The strange shrimp itself
Image credit: UNE photos,

EDIT: In this blog I state that Anomalocaris could “rip and break through the hard exoskeletons of trilobites”. This is actually wrong! A study in 2010, led by James Whitey Hagadorn from the the Denver Museum of Nature and Science, used 3-D models of Anomalocaris‘ mouth-parts to show that (a) it couldn’t close its mouth the whole way and (b) its mouth was too delicate to crush hard exoskeletons.
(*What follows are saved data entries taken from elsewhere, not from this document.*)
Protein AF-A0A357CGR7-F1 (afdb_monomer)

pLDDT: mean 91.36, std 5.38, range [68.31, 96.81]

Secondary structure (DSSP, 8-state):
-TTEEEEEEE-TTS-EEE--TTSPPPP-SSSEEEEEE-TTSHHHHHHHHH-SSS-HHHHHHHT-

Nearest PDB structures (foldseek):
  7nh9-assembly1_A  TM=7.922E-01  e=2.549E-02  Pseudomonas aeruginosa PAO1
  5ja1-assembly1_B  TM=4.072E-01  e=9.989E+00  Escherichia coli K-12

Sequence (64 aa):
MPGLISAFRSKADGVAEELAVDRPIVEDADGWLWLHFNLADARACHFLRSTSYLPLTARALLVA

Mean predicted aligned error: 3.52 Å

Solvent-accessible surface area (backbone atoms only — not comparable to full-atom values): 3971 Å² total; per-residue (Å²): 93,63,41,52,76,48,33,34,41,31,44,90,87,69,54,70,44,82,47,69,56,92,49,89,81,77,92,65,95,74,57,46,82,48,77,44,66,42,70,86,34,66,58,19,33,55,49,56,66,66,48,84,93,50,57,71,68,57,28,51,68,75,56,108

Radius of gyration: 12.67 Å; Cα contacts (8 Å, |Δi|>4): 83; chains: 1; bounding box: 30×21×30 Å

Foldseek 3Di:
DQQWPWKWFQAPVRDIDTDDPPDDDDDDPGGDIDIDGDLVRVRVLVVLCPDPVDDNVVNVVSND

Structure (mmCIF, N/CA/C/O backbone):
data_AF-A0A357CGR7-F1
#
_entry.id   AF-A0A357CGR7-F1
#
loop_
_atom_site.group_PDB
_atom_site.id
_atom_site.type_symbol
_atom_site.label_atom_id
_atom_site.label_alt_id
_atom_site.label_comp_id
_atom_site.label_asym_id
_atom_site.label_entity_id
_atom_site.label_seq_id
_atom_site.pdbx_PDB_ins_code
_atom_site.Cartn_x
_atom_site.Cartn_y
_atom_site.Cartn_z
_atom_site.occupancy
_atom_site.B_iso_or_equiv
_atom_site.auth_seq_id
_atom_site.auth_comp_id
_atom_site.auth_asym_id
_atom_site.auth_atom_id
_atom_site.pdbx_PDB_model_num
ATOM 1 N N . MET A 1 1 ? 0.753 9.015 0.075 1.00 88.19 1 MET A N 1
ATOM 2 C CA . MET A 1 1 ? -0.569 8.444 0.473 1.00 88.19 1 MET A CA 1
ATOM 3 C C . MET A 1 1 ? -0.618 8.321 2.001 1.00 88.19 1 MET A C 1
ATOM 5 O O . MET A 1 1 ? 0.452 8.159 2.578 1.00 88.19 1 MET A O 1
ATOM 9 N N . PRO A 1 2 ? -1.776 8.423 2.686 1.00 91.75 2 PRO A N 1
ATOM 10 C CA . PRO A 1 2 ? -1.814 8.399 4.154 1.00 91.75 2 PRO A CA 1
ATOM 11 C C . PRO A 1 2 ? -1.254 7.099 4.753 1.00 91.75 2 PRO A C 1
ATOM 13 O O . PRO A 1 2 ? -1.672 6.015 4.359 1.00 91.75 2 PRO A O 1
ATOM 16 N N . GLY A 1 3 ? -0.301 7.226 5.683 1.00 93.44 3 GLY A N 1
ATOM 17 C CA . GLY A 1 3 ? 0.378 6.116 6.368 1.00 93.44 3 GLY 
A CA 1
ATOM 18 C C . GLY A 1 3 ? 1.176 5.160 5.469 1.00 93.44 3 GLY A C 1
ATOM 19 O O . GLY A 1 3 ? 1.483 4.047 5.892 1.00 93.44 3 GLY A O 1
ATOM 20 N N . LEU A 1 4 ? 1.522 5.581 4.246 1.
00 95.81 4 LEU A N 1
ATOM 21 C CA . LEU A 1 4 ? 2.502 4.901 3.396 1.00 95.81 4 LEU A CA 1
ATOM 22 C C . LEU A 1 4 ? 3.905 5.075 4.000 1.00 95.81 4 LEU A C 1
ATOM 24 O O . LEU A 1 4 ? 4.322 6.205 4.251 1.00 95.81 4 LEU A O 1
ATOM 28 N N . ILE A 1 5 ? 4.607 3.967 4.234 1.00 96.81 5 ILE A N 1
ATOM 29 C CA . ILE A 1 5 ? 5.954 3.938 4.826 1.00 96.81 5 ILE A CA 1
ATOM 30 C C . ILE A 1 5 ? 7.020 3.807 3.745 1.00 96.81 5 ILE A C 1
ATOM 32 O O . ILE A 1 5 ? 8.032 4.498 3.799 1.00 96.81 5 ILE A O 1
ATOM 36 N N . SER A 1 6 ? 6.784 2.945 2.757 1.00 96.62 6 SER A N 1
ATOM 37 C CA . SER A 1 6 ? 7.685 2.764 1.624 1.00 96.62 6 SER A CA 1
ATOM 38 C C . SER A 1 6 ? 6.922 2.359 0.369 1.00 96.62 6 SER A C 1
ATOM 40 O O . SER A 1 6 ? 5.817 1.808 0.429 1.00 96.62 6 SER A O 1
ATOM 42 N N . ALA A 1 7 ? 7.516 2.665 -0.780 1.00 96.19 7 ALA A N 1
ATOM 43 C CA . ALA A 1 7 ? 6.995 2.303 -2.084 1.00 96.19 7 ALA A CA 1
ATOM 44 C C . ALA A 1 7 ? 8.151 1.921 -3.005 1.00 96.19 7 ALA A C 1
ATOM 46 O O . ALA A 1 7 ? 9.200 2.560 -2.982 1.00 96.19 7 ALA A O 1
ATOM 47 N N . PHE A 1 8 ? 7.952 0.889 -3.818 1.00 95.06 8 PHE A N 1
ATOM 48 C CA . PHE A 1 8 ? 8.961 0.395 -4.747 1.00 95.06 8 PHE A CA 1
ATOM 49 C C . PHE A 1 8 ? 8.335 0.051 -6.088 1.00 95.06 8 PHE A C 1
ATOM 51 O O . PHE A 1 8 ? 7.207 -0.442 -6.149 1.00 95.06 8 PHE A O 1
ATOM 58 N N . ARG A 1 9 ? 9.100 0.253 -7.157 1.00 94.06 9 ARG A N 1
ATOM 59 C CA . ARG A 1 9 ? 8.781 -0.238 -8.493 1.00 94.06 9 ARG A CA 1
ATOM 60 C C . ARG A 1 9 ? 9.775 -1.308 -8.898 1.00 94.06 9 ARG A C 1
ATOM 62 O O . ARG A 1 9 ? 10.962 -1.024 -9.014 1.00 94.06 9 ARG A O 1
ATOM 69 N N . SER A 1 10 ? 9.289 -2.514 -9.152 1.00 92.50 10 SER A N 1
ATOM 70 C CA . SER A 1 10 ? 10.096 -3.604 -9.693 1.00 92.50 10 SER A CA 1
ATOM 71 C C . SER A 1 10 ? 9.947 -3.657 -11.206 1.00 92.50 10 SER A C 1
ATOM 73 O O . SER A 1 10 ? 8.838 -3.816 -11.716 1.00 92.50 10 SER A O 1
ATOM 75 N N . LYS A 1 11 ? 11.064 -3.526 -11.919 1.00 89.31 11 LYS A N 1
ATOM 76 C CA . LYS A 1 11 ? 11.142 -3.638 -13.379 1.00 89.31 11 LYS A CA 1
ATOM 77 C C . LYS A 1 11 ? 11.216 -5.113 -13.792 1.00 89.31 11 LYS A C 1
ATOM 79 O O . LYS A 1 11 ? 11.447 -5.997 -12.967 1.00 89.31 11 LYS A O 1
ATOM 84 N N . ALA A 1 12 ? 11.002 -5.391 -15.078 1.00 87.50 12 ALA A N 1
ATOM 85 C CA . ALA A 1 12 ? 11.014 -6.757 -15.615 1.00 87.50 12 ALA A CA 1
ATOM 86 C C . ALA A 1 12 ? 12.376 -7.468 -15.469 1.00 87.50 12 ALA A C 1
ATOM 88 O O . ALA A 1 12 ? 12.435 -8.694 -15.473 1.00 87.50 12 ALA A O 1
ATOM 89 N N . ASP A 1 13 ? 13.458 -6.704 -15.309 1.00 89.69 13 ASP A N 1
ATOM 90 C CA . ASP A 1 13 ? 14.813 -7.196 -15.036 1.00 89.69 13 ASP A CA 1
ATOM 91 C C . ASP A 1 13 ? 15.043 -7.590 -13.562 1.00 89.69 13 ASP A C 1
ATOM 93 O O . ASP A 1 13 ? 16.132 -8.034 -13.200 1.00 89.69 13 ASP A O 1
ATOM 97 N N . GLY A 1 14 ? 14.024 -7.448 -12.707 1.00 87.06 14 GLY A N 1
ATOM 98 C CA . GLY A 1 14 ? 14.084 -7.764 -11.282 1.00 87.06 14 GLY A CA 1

As a result Anomalocaris would have fed mostly on soft bodied animals, and maybe even trilobites that had just moulted (and therefore had softer shells).

References/Further Reading

A blog, written by Ed Yong and published in Discover Magazine, about Anomalocaris

Yong, Ed, “The sharp eyes of Anomalocaris, a top predator that lived half a billion years ago”, Discover, Dec. 7, 2011,

The official Burgess Shale website page about Anomalocaris

“Anomalocaris canadensis”,

Vinther et. al. 2014 paper, published in the journal Nature, on the filter feeding Anomalocarid Tamisiocaris

Vinther, J., Stein, M., Longrich, N. et al. A suspension-feeding anomalocarid from the Early Cambrian. Nature 507, 496–499 (2014).

A wired article talking about the Hagadorn 2010 study that showed that Anomalocaris couldn’t eat hard bodied prey (USED FOR THE EDIT)

Mosher, Dave, “Giant Vicious-Looking Ancient Shrimp Was a Disappointing Wimp”, Wired, Mar. 11, 2010,

Original Hagadorn study: Hagadorn, J. (2010). Putting Anomalocaris on a soft-food diet. 2010 GSA Denver Annual Meeting.